Service parts inventory management involves recognizing and juggling all forms of inventory. “You need a system that will permit old parts to be consumed before new, or manage consumption of remanufactured parts versus new, depending on customer requirements,” Srinivasan says.

“The underlying theme in service parts logistics management is inventory visibility across your entire network,” says Landry. “You need to know how much inventory is sitting on the dock, or in the warehouse, and how much is in transit.”

Room for Improvement

Service parts logistics represents a huge opportunity for improvement at most companies. “Service can add substantially to shareholder value,” write C. Edwin Starr, David J. Standridge, and Brian M. Sprague of consulting firm Accenture in Service Management: Turning Service into a Growth Engine. In fact, over time, service may actually contribute more to earnings than sales of the product do.

The majority of organizations still manage this part of their business in fire-fighting mode, scrambling to react to service problems as they pop up. Service is viewed primarily as a cost center.

This approach contrasts starkly with that of the service logistics leaders who manage service as a growth engine and profit center.

“These companies leverage service to generate new business and drive revenue,” says Servigistics’ Hinkle. “They collaborate extensively with dealers, distributors, and other supply chain partners. They conduct proactive market planning, analyze contract and new business profitability, and devote sales and market resources accordingly. They focus on pricing optimization.”

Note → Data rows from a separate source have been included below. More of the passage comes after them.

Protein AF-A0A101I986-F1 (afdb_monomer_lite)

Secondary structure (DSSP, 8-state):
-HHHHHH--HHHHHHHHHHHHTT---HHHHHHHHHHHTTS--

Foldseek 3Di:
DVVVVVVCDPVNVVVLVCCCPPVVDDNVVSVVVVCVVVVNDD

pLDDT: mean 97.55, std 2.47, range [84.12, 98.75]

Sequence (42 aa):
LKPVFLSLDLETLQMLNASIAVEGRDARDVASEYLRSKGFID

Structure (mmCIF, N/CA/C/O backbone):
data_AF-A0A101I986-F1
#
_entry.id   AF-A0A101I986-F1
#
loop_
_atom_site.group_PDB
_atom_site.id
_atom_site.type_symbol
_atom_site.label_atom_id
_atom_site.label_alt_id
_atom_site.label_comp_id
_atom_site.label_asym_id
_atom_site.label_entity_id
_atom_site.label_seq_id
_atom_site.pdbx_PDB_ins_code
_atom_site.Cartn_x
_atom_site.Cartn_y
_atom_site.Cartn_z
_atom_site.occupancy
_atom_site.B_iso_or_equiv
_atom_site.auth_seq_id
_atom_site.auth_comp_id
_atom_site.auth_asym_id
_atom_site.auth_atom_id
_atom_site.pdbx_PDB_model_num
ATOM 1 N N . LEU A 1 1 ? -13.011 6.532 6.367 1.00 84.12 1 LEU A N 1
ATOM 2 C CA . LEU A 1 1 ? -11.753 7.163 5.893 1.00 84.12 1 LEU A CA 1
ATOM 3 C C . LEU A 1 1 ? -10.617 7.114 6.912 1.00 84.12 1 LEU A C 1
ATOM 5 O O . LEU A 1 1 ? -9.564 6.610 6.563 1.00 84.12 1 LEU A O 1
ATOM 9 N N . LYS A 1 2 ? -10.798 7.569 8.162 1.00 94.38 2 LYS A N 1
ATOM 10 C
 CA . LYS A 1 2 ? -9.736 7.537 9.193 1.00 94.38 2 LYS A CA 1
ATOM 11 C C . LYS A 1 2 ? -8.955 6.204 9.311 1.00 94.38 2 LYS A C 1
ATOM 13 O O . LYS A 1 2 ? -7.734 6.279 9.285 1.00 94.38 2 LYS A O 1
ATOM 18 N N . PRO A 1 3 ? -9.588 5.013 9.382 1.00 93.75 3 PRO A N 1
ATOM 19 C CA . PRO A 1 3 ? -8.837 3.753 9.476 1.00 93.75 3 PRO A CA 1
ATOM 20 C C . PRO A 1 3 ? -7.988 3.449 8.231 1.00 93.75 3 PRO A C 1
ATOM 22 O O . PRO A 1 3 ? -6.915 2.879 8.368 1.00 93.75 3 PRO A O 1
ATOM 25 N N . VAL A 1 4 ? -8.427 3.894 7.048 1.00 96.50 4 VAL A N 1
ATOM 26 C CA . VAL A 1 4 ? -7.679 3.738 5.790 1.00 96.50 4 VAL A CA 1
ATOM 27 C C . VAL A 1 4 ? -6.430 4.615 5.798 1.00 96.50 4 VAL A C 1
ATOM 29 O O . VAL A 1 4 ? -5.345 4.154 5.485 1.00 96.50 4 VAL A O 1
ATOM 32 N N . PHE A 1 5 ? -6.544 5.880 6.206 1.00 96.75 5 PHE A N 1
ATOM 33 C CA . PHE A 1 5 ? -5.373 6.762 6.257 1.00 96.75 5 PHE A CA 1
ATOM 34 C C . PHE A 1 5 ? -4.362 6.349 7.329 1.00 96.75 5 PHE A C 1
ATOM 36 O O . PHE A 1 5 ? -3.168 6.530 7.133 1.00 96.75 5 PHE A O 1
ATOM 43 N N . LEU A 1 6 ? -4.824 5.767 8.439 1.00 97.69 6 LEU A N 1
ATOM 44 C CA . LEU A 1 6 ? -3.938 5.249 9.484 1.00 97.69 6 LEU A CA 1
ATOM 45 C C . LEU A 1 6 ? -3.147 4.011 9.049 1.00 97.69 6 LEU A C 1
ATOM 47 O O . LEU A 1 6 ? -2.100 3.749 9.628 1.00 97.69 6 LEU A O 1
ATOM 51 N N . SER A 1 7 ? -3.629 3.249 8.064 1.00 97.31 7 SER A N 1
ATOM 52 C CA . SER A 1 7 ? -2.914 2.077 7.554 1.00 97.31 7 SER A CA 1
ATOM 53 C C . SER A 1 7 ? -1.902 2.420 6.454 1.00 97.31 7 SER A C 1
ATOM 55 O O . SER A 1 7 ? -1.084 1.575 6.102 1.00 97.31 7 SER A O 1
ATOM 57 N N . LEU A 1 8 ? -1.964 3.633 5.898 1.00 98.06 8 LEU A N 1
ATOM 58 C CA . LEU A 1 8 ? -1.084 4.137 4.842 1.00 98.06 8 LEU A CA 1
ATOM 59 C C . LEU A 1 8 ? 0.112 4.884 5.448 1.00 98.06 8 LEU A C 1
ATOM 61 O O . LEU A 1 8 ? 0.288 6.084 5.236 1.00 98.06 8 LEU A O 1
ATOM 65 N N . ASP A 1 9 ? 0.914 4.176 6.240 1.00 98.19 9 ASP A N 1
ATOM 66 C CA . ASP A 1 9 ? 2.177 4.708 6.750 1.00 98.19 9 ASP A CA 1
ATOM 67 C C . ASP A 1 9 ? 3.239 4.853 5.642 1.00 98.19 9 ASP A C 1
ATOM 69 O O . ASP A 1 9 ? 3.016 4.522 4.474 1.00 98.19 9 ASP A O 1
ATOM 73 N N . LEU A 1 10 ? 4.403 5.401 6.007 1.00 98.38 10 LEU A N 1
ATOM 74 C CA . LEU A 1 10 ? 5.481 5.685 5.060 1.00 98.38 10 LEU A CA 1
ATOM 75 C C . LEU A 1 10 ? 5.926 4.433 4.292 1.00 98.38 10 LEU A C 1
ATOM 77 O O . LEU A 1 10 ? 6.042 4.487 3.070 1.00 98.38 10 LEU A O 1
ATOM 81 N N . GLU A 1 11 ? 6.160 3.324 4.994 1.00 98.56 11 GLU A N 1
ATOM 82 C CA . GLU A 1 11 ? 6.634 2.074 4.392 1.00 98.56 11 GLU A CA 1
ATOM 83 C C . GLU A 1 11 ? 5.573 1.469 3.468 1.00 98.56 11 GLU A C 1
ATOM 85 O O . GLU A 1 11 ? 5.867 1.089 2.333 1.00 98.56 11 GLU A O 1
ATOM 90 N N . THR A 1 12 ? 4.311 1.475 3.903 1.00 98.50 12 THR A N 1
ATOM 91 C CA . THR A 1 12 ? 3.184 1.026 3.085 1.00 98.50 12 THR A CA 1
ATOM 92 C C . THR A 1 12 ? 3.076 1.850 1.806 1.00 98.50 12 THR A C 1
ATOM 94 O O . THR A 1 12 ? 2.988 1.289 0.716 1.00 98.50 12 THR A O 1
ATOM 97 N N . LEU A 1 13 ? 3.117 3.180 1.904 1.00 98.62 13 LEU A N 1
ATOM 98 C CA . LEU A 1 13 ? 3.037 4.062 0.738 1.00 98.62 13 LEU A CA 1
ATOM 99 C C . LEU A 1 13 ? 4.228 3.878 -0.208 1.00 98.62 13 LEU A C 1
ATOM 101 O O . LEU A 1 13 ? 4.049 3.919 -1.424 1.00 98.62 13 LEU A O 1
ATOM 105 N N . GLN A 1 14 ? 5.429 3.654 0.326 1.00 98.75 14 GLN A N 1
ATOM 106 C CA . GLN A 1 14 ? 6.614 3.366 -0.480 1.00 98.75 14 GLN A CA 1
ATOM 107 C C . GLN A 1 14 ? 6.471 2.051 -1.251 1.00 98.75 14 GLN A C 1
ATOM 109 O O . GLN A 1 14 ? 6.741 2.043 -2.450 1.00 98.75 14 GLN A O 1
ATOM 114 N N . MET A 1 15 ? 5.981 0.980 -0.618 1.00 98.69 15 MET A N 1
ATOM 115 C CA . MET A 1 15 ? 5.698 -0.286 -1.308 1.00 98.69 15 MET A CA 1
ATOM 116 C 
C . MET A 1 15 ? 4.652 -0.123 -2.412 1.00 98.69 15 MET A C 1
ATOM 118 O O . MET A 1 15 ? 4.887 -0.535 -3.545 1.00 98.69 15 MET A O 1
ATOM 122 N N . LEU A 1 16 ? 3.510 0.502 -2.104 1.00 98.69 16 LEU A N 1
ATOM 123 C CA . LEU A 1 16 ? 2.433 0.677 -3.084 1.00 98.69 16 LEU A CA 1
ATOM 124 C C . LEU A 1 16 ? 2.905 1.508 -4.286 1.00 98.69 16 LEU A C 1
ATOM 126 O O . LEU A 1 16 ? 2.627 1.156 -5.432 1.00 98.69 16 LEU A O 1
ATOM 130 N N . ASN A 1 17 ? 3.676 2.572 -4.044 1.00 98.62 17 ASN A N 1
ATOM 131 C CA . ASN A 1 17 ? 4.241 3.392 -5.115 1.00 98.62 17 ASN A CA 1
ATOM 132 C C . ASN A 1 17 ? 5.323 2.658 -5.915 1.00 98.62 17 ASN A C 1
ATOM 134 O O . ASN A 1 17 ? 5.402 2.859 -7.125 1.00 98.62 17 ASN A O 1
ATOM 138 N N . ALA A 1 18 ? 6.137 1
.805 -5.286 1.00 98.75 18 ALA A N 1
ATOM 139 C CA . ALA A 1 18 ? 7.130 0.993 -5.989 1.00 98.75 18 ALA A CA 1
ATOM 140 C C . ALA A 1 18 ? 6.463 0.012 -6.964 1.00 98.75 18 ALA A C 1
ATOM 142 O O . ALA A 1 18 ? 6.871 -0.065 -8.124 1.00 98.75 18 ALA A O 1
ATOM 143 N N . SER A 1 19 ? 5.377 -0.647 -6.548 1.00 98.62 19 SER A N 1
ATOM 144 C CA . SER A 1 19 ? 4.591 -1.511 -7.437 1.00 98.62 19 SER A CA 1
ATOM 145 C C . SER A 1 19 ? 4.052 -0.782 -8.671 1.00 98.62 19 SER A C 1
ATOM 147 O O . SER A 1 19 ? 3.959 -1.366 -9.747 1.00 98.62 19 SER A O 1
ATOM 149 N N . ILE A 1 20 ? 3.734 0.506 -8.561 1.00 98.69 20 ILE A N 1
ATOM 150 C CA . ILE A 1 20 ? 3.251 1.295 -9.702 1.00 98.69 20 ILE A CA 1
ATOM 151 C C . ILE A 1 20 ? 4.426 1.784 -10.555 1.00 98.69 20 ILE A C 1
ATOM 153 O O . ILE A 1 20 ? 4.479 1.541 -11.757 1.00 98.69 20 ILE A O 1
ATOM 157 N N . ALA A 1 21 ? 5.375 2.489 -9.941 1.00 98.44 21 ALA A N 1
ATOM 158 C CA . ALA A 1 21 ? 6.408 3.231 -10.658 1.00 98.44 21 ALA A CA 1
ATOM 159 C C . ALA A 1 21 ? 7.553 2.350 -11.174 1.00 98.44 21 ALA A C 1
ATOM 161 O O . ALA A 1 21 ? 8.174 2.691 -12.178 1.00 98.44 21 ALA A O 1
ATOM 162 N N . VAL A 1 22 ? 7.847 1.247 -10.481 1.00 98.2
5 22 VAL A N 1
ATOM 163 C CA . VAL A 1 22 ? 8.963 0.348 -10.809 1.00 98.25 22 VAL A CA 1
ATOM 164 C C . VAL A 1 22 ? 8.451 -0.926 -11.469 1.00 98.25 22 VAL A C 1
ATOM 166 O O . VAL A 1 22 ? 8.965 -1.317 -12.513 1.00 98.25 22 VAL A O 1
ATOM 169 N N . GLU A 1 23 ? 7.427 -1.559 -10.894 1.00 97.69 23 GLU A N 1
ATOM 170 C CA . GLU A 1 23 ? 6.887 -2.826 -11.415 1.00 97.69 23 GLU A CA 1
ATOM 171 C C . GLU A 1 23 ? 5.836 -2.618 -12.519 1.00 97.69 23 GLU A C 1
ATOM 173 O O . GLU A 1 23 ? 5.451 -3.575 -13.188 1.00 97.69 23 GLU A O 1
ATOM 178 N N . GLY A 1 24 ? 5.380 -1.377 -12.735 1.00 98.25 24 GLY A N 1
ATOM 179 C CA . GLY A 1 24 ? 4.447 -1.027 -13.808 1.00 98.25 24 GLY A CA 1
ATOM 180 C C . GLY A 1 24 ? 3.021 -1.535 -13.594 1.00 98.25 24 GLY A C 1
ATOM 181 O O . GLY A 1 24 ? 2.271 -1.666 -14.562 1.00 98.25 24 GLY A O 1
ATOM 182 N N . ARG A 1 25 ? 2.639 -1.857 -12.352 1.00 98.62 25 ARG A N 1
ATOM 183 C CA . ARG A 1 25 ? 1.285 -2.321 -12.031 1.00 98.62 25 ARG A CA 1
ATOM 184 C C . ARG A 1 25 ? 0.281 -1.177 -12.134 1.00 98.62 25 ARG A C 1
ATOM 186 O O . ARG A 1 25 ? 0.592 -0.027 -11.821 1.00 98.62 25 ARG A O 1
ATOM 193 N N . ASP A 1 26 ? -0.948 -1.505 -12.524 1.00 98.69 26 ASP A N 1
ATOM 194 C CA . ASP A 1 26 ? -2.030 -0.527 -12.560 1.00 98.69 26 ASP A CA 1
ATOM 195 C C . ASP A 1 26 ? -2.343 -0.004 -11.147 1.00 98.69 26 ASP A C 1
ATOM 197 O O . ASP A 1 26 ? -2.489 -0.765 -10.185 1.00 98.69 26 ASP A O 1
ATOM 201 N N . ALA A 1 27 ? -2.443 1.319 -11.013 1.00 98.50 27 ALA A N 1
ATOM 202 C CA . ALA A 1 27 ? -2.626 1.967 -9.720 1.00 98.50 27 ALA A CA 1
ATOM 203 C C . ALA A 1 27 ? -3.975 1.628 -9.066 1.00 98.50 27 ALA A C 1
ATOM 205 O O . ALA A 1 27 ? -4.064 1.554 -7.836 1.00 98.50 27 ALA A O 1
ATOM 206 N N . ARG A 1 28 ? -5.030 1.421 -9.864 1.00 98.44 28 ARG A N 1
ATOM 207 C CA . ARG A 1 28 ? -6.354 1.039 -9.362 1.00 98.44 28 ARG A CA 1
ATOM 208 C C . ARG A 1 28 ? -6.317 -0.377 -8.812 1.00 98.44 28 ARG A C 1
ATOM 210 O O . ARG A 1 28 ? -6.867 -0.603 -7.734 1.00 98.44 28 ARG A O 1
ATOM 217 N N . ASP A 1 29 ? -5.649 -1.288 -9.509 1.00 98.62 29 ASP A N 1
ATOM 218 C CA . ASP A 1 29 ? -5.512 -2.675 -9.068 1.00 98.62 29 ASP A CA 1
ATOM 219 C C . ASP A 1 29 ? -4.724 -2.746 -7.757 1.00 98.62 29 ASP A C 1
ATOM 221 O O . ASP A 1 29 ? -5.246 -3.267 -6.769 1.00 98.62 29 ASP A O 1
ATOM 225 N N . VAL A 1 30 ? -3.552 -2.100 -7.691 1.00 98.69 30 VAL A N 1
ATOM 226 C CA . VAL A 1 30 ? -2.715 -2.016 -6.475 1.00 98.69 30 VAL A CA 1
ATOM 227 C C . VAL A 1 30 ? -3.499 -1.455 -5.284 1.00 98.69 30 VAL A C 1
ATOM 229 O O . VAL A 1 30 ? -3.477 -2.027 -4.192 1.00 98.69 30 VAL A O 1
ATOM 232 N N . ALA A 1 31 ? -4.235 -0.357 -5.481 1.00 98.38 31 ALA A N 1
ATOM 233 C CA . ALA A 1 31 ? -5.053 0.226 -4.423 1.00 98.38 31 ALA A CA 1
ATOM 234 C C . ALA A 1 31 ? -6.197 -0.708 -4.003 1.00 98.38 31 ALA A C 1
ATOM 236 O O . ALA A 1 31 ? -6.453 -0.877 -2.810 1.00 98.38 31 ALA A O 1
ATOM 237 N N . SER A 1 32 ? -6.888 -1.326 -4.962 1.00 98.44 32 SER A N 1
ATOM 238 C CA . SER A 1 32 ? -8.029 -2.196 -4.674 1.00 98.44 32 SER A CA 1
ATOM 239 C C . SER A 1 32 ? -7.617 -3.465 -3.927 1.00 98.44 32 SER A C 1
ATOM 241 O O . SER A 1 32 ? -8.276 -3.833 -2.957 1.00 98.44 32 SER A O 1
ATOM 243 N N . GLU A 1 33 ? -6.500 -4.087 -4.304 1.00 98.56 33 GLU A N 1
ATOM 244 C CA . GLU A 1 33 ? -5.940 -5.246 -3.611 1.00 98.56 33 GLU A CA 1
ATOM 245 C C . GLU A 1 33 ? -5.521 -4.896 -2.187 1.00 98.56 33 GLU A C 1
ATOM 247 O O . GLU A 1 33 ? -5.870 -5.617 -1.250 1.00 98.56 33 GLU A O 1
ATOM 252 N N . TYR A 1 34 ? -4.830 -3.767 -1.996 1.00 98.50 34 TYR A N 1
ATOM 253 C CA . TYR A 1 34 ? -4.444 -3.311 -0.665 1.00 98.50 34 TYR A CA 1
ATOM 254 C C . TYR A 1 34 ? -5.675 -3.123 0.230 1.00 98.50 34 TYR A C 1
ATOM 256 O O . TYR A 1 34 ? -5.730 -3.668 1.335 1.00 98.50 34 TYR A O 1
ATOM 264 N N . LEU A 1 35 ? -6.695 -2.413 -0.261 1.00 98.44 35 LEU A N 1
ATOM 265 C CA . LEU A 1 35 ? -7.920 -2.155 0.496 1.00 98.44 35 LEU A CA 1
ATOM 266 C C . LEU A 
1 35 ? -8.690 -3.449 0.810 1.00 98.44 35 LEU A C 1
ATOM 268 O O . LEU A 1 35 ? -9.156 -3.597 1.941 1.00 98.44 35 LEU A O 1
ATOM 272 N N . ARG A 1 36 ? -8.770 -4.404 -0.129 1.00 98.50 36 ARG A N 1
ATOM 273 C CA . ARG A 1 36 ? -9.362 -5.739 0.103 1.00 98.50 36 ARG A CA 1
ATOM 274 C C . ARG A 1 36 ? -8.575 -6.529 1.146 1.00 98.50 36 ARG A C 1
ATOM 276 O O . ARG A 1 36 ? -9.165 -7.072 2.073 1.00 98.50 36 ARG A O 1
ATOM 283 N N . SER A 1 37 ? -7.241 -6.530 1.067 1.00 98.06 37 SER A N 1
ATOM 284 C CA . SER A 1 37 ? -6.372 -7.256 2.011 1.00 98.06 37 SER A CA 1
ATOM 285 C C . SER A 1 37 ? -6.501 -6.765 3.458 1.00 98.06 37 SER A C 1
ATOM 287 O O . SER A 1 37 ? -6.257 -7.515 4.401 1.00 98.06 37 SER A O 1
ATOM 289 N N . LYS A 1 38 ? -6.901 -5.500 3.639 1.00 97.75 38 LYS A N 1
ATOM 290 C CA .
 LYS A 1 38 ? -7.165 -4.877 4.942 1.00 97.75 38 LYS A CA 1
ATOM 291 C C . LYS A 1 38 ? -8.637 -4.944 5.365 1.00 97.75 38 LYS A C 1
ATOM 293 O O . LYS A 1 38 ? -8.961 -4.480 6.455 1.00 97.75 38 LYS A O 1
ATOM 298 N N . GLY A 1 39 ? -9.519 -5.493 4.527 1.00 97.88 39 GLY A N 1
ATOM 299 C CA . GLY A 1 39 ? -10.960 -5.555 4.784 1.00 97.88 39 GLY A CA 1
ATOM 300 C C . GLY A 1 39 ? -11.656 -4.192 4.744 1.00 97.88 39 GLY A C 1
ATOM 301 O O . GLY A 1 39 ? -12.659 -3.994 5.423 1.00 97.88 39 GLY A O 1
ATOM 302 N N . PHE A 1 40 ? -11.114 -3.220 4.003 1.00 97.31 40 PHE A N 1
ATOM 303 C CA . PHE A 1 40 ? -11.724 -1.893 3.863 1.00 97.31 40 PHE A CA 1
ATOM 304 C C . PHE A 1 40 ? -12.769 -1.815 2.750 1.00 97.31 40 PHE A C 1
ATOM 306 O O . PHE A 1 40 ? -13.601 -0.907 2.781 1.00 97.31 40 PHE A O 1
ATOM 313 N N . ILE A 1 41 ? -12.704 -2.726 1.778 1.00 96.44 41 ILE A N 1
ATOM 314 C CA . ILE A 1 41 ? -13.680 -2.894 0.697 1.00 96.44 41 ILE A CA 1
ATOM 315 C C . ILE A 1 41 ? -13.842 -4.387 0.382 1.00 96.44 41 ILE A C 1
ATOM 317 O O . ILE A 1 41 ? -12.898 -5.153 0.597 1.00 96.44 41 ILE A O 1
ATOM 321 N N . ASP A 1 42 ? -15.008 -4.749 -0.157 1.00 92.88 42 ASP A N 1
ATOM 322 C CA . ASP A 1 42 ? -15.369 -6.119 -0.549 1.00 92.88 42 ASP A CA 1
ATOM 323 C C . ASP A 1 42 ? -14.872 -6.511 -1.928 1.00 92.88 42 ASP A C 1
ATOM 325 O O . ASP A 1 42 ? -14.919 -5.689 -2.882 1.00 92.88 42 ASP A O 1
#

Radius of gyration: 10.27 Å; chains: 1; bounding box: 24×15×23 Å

Turning service into a growing profit center requires a shift in focus. Everything a company provides after the sale—spare parts replacement, professional services, help desks, warehousing, product recalls, and field technicians, among others—needs to be managed as an integrated whole.

“A company that institutes a first-rate service management capability can increase its service revenues between 10 percent and 20 percent,” says the Accenture article. “Moreover, by making its service functions more efficient, a company can reduce operating expenses by 15 percent to 30 percent.

“Finally,” the article explains, “the knowledge gained by the service organization, which is in constant contact with the company’s customers, can be fed back into the manufacturing organization to help it make better products. And better products translate into a 10 percent to 20 percent reduction in warranty expenses.

“In addition, because fewer faulty products will be sold, the company will not need to field-test as much equipment, which can help reduce capital expenditures by anywhere from 10 percent to 25 percent.”

It may be time for your company to discover the hidden opportunities in service parts logistics.